◆ Records for this exercise:
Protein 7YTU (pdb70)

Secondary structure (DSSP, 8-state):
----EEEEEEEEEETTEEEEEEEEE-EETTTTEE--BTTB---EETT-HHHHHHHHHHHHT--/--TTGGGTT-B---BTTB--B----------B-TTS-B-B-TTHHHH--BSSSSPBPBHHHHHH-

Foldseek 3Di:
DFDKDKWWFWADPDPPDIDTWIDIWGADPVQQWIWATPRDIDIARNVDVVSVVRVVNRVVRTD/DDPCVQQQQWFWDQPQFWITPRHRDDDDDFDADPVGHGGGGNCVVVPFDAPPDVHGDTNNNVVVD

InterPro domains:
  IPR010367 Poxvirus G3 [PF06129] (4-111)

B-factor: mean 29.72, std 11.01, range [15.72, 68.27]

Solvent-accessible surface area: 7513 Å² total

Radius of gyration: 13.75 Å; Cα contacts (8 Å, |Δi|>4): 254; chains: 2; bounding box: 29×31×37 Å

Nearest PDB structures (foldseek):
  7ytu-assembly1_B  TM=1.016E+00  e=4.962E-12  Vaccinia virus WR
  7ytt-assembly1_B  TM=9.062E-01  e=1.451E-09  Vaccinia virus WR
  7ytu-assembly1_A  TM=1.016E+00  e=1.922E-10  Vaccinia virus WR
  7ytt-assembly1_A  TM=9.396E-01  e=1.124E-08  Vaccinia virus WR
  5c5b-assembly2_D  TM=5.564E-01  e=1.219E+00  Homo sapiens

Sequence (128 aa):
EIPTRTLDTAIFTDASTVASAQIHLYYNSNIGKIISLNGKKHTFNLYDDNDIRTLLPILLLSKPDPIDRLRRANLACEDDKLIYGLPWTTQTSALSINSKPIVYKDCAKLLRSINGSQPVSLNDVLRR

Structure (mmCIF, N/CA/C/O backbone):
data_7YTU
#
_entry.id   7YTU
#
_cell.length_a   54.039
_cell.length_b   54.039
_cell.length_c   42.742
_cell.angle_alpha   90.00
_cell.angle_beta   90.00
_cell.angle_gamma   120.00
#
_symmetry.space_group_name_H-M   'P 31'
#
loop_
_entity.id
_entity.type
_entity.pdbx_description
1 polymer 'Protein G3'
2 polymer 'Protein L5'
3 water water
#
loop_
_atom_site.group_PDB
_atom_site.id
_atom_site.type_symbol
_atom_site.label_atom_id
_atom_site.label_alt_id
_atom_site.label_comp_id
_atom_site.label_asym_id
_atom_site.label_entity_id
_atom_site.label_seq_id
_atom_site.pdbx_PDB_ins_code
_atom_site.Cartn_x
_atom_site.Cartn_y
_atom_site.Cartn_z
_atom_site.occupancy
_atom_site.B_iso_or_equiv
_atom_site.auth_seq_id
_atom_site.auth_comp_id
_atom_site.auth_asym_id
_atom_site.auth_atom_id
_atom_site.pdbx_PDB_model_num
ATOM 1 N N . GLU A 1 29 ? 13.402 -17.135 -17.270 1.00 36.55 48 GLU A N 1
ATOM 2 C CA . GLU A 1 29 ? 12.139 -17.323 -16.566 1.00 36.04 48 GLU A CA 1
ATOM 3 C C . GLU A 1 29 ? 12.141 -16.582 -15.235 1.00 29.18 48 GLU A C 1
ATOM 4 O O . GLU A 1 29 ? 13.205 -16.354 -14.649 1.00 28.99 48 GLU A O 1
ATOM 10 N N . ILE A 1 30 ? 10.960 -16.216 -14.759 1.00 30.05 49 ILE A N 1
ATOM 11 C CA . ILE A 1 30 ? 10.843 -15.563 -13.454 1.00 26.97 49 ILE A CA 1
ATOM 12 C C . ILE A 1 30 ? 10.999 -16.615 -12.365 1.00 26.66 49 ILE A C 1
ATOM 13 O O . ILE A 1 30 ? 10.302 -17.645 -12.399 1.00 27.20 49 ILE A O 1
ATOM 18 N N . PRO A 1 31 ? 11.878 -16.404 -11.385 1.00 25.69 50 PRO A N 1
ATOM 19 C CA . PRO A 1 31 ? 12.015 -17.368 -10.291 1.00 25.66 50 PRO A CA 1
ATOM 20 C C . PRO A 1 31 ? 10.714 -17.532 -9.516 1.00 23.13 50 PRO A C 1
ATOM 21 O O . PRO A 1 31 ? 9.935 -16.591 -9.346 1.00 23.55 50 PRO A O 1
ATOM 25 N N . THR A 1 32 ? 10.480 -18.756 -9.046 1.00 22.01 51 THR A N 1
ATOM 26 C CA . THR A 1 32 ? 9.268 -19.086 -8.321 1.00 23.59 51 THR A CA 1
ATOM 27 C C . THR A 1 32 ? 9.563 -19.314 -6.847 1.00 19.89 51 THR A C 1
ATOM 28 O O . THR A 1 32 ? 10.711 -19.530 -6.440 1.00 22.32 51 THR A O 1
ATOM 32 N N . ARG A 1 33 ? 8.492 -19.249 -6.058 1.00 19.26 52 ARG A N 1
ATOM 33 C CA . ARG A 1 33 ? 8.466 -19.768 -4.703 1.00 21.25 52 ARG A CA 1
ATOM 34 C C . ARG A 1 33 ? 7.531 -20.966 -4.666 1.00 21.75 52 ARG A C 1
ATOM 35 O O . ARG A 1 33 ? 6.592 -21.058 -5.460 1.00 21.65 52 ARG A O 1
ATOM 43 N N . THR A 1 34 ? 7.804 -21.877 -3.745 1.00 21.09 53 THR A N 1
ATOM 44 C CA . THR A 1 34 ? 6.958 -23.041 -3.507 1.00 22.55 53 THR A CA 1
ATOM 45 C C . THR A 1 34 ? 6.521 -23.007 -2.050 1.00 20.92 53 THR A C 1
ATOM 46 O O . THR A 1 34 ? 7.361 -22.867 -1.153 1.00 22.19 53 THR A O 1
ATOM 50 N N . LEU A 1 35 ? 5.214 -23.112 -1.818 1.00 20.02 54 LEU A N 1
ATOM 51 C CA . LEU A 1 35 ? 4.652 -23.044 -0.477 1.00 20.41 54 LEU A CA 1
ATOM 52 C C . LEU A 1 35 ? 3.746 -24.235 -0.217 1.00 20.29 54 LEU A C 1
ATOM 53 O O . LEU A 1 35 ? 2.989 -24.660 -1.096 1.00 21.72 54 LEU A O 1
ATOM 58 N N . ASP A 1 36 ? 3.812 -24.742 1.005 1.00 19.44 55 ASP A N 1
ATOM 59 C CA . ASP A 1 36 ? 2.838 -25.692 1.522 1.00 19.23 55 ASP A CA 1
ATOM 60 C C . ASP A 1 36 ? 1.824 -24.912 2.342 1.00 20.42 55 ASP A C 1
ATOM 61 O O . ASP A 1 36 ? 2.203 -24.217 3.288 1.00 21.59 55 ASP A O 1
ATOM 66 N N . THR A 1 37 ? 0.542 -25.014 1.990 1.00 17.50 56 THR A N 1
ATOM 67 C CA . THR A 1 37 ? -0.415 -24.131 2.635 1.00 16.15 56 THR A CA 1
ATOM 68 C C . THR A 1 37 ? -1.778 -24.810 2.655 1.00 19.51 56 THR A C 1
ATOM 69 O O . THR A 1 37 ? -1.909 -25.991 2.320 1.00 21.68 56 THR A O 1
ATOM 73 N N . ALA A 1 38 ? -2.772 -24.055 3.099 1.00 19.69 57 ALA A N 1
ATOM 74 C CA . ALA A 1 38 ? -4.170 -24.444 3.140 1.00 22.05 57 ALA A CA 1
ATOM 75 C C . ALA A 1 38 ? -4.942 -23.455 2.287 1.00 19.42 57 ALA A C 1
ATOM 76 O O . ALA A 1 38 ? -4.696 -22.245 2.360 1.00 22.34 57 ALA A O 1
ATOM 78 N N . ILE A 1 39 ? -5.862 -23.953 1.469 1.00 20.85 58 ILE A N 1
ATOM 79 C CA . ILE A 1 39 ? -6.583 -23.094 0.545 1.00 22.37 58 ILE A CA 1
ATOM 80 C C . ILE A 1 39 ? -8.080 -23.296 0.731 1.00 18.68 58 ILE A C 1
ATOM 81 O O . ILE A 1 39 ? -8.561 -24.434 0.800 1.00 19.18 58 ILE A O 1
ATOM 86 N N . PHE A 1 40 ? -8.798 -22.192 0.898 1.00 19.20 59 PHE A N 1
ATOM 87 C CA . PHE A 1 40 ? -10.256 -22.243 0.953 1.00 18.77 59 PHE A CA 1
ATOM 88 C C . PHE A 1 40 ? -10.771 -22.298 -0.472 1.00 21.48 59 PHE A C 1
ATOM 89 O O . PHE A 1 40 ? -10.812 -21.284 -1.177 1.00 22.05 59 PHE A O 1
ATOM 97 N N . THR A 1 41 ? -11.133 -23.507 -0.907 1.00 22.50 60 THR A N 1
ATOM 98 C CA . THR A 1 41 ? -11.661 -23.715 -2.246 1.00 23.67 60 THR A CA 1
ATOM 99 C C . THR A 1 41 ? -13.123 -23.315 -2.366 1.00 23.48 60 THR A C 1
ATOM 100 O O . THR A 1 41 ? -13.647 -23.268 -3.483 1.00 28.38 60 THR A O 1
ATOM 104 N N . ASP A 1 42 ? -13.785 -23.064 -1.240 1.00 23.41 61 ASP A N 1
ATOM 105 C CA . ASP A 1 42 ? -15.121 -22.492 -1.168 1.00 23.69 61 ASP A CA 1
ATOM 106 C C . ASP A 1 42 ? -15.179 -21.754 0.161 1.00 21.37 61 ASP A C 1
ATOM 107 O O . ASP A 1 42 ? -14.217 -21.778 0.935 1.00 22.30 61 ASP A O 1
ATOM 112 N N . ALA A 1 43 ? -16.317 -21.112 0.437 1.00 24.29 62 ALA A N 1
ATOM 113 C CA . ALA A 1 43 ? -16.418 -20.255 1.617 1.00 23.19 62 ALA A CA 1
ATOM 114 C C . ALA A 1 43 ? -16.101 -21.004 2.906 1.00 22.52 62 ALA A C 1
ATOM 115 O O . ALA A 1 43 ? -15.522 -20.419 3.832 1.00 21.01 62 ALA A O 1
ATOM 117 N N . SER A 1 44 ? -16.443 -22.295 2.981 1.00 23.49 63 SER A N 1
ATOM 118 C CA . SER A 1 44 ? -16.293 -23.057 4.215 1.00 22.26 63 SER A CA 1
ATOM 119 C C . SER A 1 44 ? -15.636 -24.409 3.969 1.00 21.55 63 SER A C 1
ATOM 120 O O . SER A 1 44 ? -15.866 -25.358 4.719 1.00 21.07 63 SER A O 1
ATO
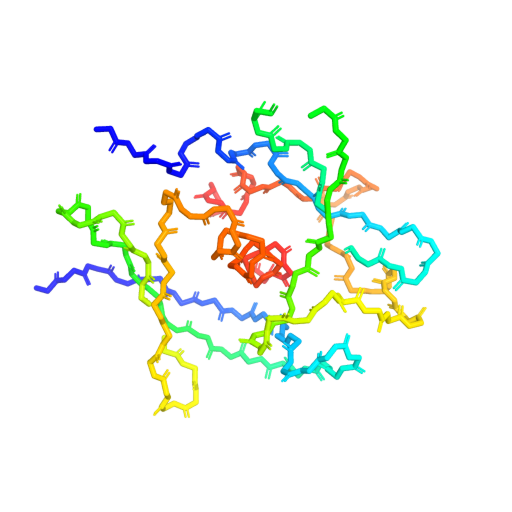M 123 N N . THR A 1 45 ? -14.795 -24.499 2.941 1.00 22.41 64 THR A N 1
ATOM 124 C CA . THR A 1 45 ? -14.110 -25.735 2.564 1.00 21.73 64 THR A CA 1
ATOM 125 C C . THR A 1 45 ? -12.621 -25.459 2.463 1.00 20.58 64 THR A C 1
ATOM 126 O O . THR A 1 45 ? -12.210 -24.611 1.675 1.00 21.09 64 THR A O 1
ATOM 130 N N . VAL A 1 46 ? -11.816 -26.192 3.226 1.00 18.94 65
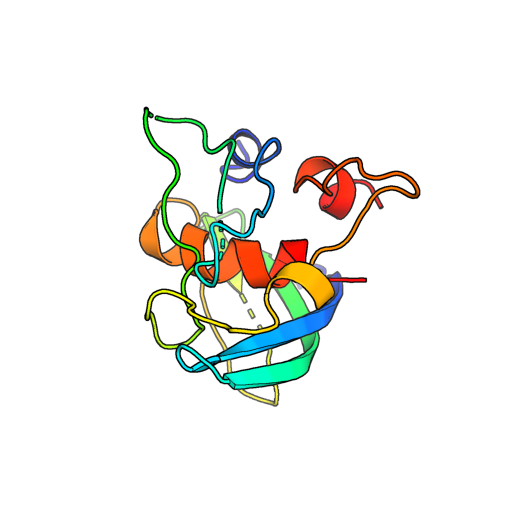 VAL A N 1
ATOM 131 C CA . VAL A 1 46 ? -10.373 -25.995 3.179 1.00 20.87 65 VAL A CA 1
ATOM 132 C C . VAL A 1 46 ? -9.693 -27.296 2.768 1.00 21.51 65 VAL A C 1
ATOM 133 O O . VAL A 1 46 ? -10.147 -28.405 3.083 1.00 22.28 65 VAL A O 1
ATOM 137 N N . ALA A 1 47 ? -8.601 -27.142 2.022 1.00 22.54 66 ALA A N 1
ATOM 138 C CA . ALA A 1 47 ? -7.802 -28.249 1.522 1.00 23.07 66 ALA A CA 1
ATOM 139 C C . ALA A 1 47 ? -6.325 -27.898 1.625 1.00 20.43 66
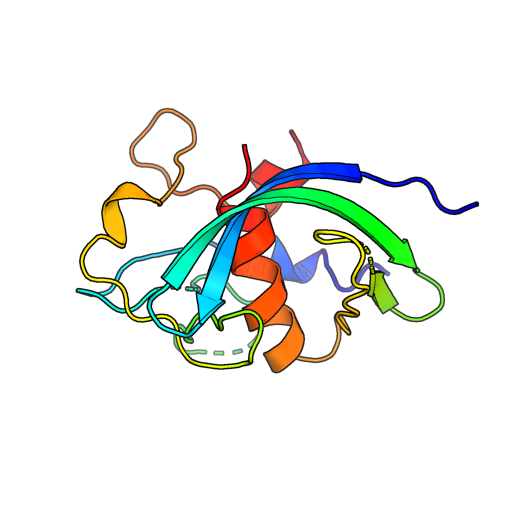 ALA A C 1
ATOM 140 O O . ALA A 1 47 ? -5.928 -26.759 1.371 1.00 21.21 66 ALA A O 1
ATOM 142 N N . SER A 1 48 ? -5.510 -28.880 1.990 1.00 22.91 67 SER A N 1
ATOM 143 C CA . SER A 1 48 ? -4.067 -28.686 1.947 1.00 22.47 67 SER A CA 1
ATOM 144 C C . SER A 1 48 ? -3.583 -28.713 0.501 1.00 23.67 67 SER A C 1
ATOM 145 O O . SER A 1 48 ? -4.106 -29.456 -0.335 1.00 27.18 67 SER A O 1
ATOM 148 N N . ALA A 1 49 ? -2.553 -27.918 0.208 1.00 22.27 68 ALA A N 1
ATOM 149 C CA . ALA A 1 49 ? -2.027 -27.887 -1.150 1.00 22.95 68 ALA A CA 1
ATOM 150 C C . ALA A 1 49 ? -0.598 -27.379 -1.133 1.00 20.89 68 ALA A C 1
ATOM 151 O O . ALA A 1 49 ? -0.226 -26.580 -0.277 1.00 24.24 68 ALA A O 1
ATOM 153 N N . GLN A 1 50 ? 0.194 -27.865 -2.083 1.00 21.17 69 GLN A N 1
ATOM 154 C CA . GLN A 1 50 ? 1.470 -27.243 -2.413 1.00 21.23 69 GLN A CA 1
ATOM 155 C C . GLN A 1 50 ? 1.262 -26.397 -3.663 1.00 25.15 69 GLN A C 1
ATOM 156 O O . GLN A 1 50 ? 0.655 -26.859 -4.634 1.00 28.66 69 GLN A O 1
ATOM 162 N N . ILE A 1 51 ? 1.753 -25.160 -3.637 1.00 19.46 70 ILE A N 1
ATOM 163 C CA . ILE A 1 51 ? 1.590 -24.245 -4.759 1.00 21.05 70 ILE A CA 1
ATOM 164 C C . ILE A 1 51 ? 2.954 -23.729 -5.196 1.00 22.32 70 ILE A C 1
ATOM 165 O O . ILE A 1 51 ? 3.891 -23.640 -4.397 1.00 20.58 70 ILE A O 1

◆ Instructions to follow:
Count the lines in the data where "polymer" occurs. Report the number only.

◆ The completed task:
2